Kaaviya Sivakumar is the founder and lead engineer of RemodelFin. She built the platform after studying the financial failure patterns of residential remodeling firms, and works directly with contractors to understand how job costing, labor burden, and change order workflows affect real-world profitability.

Founder & Lead Engineer, RemodelFin | Full-stack developer specializing in construction finance software View Profile →

Contractor Q&A

What is contractor financing?

Contractor financing is the practice of offering homeowners the ability to pay for renovation work through monthly payments rather than a lump sum. The contractor arranges the financing option — through a third-party platform or directly — and the homeowner applies and is approved before work begins. The contractor is typically paid the full contract amount upfront by the lender; the homeowner repays the lender over time.

Do I need a license to offer financing as a contractor?

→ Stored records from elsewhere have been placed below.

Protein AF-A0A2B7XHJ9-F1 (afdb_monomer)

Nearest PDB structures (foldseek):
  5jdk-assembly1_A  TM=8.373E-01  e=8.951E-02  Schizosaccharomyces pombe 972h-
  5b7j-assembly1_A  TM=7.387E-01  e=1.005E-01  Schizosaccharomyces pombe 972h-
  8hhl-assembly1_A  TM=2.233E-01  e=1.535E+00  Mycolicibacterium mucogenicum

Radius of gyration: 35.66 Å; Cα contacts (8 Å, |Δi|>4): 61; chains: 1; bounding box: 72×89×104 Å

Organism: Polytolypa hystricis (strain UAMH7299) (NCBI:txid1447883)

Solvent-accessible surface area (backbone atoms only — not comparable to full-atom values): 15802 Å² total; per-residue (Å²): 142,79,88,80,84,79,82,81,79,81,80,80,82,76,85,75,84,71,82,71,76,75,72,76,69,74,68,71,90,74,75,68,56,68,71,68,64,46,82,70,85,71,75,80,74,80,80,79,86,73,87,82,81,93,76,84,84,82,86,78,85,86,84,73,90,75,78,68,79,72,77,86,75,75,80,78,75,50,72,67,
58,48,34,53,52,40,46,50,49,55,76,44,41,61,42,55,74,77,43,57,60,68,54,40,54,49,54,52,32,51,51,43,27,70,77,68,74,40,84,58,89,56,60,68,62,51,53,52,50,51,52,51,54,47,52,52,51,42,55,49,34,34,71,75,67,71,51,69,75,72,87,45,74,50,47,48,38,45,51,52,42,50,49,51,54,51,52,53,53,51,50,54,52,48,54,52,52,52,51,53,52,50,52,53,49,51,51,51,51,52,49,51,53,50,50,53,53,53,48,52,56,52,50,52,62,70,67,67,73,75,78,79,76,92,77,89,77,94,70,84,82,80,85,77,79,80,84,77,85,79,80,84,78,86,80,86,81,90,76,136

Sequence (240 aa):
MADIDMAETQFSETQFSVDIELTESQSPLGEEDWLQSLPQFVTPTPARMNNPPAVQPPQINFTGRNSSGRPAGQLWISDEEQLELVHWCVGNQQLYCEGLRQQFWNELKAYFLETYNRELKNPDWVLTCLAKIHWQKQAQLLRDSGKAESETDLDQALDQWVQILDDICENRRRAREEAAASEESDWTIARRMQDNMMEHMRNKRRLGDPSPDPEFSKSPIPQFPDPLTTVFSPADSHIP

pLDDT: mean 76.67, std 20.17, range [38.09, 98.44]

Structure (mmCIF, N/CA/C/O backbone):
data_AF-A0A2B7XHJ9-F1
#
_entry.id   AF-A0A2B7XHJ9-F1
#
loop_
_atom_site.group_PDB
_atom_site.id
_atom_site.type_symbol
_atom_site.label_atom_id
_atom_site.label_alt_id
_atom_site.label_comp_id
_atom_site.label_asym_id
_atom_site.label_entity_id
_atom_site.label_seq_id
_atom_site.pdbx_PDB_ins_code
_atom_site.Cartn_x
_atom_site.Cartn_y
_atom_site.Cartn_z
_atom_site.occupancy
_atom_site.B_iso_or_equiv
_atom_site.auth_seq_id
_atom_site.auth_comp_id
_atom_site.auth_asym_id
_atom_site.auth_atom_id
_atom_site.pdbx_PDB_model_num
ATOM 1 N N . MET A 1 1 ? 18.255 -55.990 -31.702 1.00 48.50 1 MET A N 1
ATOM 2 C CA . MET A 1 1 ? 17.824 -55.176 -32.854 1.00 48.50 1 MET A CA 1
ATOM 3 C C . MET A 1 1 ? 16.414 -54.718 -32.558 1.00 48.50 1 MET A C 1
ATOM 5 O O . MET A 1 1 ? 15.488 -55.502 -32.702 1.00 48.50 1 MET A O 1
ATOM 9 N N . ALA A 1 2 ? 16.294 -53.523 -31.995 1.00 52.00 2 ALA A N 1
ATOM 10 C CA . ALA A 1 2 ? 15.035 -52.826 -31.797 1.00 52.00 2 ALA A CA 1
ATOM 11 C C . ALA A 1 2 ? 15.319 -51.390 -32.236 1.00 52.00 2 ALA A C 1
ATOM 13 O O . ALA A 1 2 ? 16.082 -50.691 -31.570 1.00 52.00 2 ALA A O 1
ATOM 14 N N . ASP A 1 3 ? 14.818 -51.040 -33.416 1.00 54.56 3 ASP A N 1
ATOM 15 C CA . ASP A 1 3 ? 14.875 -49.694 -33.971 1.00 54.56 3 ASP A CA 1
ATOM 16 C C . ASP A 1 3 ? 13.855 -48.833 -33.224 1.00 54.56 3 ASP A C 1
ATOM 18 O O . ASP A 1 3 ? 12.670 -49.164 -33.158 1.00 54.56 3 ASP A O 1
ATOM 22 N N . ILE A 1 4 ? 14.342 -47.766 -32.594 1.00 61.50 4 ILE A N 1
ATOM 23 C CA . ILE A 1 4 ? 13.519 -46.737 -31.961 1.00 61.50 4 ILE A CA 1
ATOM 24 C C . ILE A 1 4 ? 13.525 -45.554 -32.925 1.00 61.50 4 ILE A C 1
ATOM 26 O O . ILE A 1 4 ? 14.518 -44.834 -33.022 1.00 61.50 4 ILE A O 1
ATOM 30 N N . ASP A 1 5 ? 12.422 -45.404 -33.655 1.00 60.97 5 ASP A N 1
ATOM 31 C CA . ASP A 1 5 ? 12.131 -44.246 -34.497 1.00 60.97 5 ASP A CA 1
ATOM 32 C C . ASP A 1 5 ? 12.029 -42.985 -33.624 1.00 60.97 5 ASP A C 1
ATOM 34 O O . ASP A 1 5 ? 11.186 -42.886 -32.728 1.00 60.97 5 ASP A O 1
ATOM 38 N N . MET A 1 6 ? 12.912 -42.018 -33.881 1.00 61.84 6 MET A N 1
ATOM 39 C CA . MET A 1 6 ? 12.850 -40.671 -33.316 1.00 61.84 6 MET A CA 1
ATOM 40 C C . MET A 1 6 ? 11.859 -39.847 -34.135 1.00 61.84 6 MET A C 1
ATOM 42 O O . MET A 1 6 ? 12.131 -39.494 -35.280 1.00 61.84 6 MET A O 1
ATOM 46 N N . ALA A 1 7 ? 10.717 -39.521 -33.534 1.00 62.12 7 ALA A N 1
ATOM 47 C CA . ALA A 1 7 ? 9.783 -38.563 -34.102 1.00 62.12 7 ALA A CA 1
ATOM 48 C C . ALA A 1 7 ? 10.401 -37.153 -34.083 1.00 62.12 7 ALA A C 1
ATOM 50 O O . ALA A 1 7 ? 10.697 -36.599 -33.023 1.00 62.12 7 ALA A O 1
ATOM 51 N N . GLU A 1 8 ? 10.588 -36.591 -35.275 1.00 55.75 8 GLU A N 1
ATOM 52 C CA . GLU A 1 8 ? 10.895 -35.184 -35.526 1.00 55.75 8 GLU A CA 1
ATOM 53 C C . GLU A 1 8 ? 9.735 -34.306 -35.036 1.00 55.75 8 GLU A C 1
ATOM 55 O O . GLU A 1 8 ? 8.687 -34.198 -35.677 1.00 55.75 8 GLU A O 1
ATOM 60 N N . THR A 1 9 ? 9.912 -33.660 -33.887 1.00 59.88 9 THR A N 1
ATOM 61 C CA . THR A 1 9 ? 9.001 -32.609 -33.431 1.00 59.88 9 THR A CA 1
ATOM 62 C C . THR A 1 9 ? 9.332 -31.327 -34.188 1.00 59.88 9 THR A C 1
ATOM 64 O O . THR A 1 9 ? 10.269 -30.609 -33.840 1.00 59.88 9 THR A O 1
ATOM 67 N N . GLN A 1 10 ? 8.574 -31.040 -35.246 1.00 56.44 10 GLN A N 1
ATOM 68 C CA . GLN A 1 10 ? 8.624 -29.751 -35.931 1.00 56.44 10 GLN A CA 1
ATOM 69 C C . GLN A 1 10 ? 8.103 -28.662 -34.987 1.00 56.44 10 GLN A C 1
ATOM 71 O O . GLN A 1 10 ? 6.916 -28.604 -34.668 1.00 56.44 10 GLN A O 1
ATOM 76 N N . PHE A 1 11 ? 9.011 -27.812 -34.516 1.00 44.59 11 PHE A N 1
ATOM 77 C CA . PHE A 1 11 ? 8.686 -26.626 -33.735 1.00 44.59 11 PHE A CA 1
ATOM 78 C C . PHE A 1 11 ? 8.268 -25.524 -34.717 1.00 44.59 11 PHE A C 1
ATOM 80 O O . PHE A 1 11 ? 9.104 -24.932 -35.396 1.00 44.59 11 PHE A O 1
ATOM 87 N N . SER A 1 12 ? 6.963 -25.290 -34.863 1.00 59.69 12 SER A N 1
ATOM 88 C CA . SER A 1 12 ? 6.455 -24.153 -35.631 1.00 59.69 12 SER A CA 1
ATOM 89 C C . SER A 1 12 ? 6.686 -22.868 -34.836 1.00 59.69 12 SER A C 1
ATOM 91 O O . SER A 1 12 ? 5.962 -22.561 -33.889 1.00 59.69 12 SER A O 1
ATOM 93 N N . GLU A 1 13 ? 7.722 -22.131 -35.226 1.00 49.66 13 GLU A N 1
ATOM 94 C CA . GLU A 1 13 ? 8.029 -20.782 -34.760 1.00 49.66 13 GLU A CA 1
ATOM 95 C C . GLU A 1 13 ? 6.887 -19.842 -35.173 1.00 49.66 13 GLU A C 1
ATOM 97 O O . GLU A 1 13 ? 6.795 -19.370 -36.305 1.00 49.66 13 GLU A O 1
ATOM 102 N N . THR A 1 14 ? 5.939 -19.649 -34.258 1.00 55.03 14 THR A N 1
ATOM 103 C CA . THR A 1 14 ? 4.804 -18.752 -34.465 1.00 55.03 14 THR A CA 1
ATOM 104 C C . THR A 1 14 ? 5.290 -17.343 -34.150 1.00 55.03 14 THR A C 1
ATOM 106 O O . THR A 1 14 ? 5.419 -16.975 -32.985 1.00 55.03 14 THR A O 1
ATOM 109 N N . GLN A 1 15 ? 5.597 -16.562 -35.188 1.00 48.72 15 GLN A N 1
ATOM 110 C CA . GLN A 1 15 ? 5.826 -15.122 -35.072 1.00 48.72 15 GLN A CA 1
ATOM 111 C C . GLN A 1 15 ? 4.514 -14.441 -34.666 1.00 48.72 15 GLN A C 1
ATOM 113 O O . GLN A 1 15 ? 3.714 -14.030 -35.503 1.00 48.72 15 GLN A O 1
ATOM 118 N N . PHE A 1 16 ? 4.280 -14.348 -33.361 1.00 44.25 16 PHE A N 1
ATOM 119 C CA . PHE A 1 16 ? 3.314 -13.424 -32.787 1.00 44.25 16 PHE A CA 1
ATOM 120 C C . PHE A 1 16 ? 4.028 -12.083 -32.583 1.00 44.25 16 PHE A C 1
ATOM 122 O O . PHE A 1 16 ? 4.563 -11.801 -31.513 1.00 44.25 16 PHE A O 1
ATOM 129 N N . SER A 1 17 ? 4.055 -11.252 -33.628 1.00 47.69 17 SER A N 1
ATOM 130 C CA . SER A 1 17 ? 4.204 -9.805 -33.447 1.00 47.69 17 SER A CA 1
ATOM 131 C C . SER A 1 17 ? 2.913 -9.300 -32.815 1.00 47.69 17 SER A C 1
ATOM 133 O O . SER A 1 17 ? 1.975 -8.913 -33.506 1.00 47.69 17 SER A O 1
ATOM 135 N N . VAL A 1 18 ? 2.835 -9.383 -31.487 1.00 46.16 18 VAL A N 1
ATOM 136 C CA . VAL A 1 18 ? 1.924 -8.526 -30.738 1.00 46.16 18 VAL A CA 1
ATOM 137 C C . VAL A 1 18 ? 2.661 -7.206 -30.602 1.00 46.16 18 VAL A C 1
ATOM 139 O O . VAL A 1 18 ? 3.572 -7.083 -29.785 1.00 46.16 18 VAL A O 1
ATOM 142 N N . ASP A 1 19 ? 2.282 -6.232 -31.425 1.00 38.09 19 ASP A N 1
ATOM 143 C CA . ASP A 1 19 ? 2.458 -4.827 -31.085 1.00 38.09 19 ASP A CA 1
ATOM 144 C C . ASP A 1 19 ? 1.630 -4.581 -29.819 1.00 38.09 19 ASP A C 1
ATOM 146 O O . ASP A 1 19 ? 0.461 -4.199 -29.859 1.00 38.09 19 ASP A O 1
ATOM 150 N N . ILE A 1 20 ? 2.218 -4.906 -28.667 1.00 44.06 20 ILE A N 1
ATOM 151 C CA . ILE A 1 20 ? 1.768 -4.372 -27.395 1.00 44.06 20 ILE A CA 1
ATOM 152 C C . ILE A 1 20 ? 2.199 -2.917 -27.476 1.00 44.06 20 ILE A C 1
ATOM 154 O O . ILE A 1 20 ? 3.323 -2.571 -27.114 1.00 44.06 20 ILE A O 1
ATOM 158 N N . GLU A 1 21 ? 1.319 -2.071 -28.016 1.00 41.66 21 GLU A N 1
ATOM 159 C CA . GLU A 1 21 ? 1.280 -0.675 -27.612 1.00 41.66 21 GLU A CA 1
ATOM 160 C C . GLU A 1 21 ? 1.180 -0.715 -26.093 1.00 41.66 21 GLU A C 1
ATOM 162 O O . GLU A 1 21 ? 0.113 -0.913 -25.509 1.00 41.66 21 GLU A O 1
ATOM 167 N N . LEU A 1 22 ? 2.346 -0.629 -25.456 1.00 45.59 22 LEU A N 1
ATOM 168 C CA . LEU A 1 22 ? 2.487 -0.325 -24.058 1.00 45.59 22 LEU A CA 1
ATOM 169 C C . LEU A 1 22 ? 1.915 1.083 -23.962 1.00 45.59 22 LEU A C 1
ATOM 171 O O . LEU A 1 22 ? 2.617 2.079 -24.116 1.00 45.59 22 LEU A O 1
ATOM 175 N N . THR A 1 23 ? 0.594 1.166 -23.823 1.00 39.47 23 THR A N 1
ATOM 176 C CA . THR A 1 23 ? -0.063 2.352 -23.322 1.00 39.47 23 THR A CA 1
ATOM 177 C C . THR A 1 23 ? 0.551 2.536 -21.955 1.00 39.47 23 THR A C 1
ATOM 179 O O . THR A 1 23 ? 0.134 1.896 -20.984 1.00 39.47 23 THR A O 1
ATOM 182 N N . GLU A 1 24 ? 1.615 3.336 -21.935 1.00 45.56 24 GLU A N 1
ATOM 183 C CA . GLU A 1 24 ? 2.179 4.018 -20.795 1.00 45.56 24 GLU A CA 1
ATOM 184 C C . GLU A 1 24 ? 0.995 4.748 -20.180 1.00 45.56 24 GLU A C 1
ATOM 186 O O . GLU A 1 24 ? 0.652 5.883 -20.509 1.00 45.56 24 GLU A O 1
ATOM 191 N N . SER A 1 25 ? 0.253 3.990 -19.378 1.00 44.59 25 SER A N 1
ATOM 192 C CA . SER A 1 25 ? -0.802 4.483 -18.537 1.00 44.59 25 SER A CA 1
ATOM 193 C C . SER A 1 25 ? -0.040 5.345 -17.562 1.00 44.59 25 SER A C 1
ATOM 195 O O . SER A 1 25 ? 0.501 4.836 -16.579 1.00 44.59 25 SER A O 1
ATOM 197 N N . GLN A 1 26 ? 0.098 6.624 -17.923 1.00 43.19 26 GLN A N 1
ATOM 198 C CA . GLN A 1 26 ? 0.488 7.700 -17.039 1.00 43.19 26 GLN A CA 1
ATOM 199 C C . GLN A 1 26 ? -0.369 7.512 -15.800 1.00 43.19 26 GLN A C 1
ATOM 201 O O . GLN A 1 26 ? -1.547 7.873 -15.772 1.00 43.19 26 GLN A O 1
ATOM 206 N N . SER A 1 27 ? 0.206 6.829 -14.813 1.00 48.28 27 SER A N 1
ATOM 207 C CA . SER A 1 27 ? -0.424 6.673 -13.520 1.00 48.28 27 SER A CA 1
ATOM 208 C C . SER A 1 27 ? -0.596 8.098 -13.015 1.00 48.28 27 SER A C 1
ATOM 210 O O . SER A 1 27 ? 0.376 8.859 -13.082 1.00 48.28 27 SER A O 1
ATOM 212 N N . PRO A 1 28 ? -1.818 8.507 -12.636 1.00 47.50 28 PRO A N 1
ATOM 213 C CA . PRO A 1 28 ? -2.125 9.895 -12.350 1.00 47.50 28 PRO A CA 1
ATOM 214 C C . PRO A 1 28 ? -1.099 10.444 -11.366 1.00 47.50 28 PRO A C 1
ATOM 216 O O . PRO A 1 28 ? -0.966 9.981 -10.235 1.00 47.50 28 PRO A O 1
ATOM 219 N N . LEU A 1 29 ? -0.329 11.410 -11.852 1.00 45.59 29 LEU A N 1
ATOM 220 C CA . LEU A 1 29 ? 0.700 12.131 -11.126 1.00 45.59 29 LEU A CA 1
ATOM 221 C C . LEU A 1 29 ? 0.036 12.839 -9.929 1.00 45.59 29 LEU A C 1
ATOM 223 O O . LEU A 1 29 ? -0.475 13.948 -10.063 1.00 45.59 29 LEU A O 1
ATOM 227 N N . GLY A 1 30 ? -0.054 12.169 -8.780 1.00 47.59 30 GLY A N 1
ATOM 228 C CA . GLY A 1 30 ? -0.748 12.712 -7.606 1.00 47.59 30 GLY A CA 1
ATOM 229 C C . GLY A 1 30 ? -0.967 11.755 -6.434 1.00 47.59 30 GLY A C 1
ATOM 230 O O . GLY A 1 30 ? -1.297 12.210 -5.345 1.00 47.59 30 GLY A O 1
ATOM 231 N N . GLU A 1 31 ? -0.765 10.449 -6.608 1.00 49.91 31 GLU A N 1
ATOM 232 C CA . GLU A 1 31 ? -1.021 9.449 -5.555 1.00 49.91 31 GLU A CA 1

Contractors who use third-party financing platforms (like those built into RemodelFin) are not acting as lenders and do not need a financing license. The platform handles origination, compliance, and lending. Contractors who want to offer in-house installment plans directly — taking payments over time themselves — may need to comply with state consumer credit laws. Consult a local attorney if considering direct installment arrangements.

What are dealer fees in contractor financing?

Dealer fees are a percentage of the financed amount charged by some financing platforms to the contractor. For example, at a 5% dealer fee on a $30,000 job, the contractor receives $28,500 instead of $30,000. Dealer fees vary from 2–8% depending on the loan product. RemodelFin's embedded financing has no dealer fee structure — contractors receive the full contract amount.

How do I present financing to a client without being pushy?

The most effective approach is including a monthly payment option directly on the estimate — before the formal presentation. When a client sees '$28,500 — or $298/month for 10 years' on the proposal, the financing conversation starts itself. You're not selling financing; you're showing them a choice. The client self-selects based on what works for their budget.

What percentage of clients actually use financing?

In a well-implemented financing program, 20–35% of clients use financing. The clients who use it tend to have larger jobs and higher overall project values — because financing unlocks scope additions they couldn't afford as a lump sum. Your close rate on financing-eligible proposals also increases, because you're reaching clients who would have said no to the lump sum.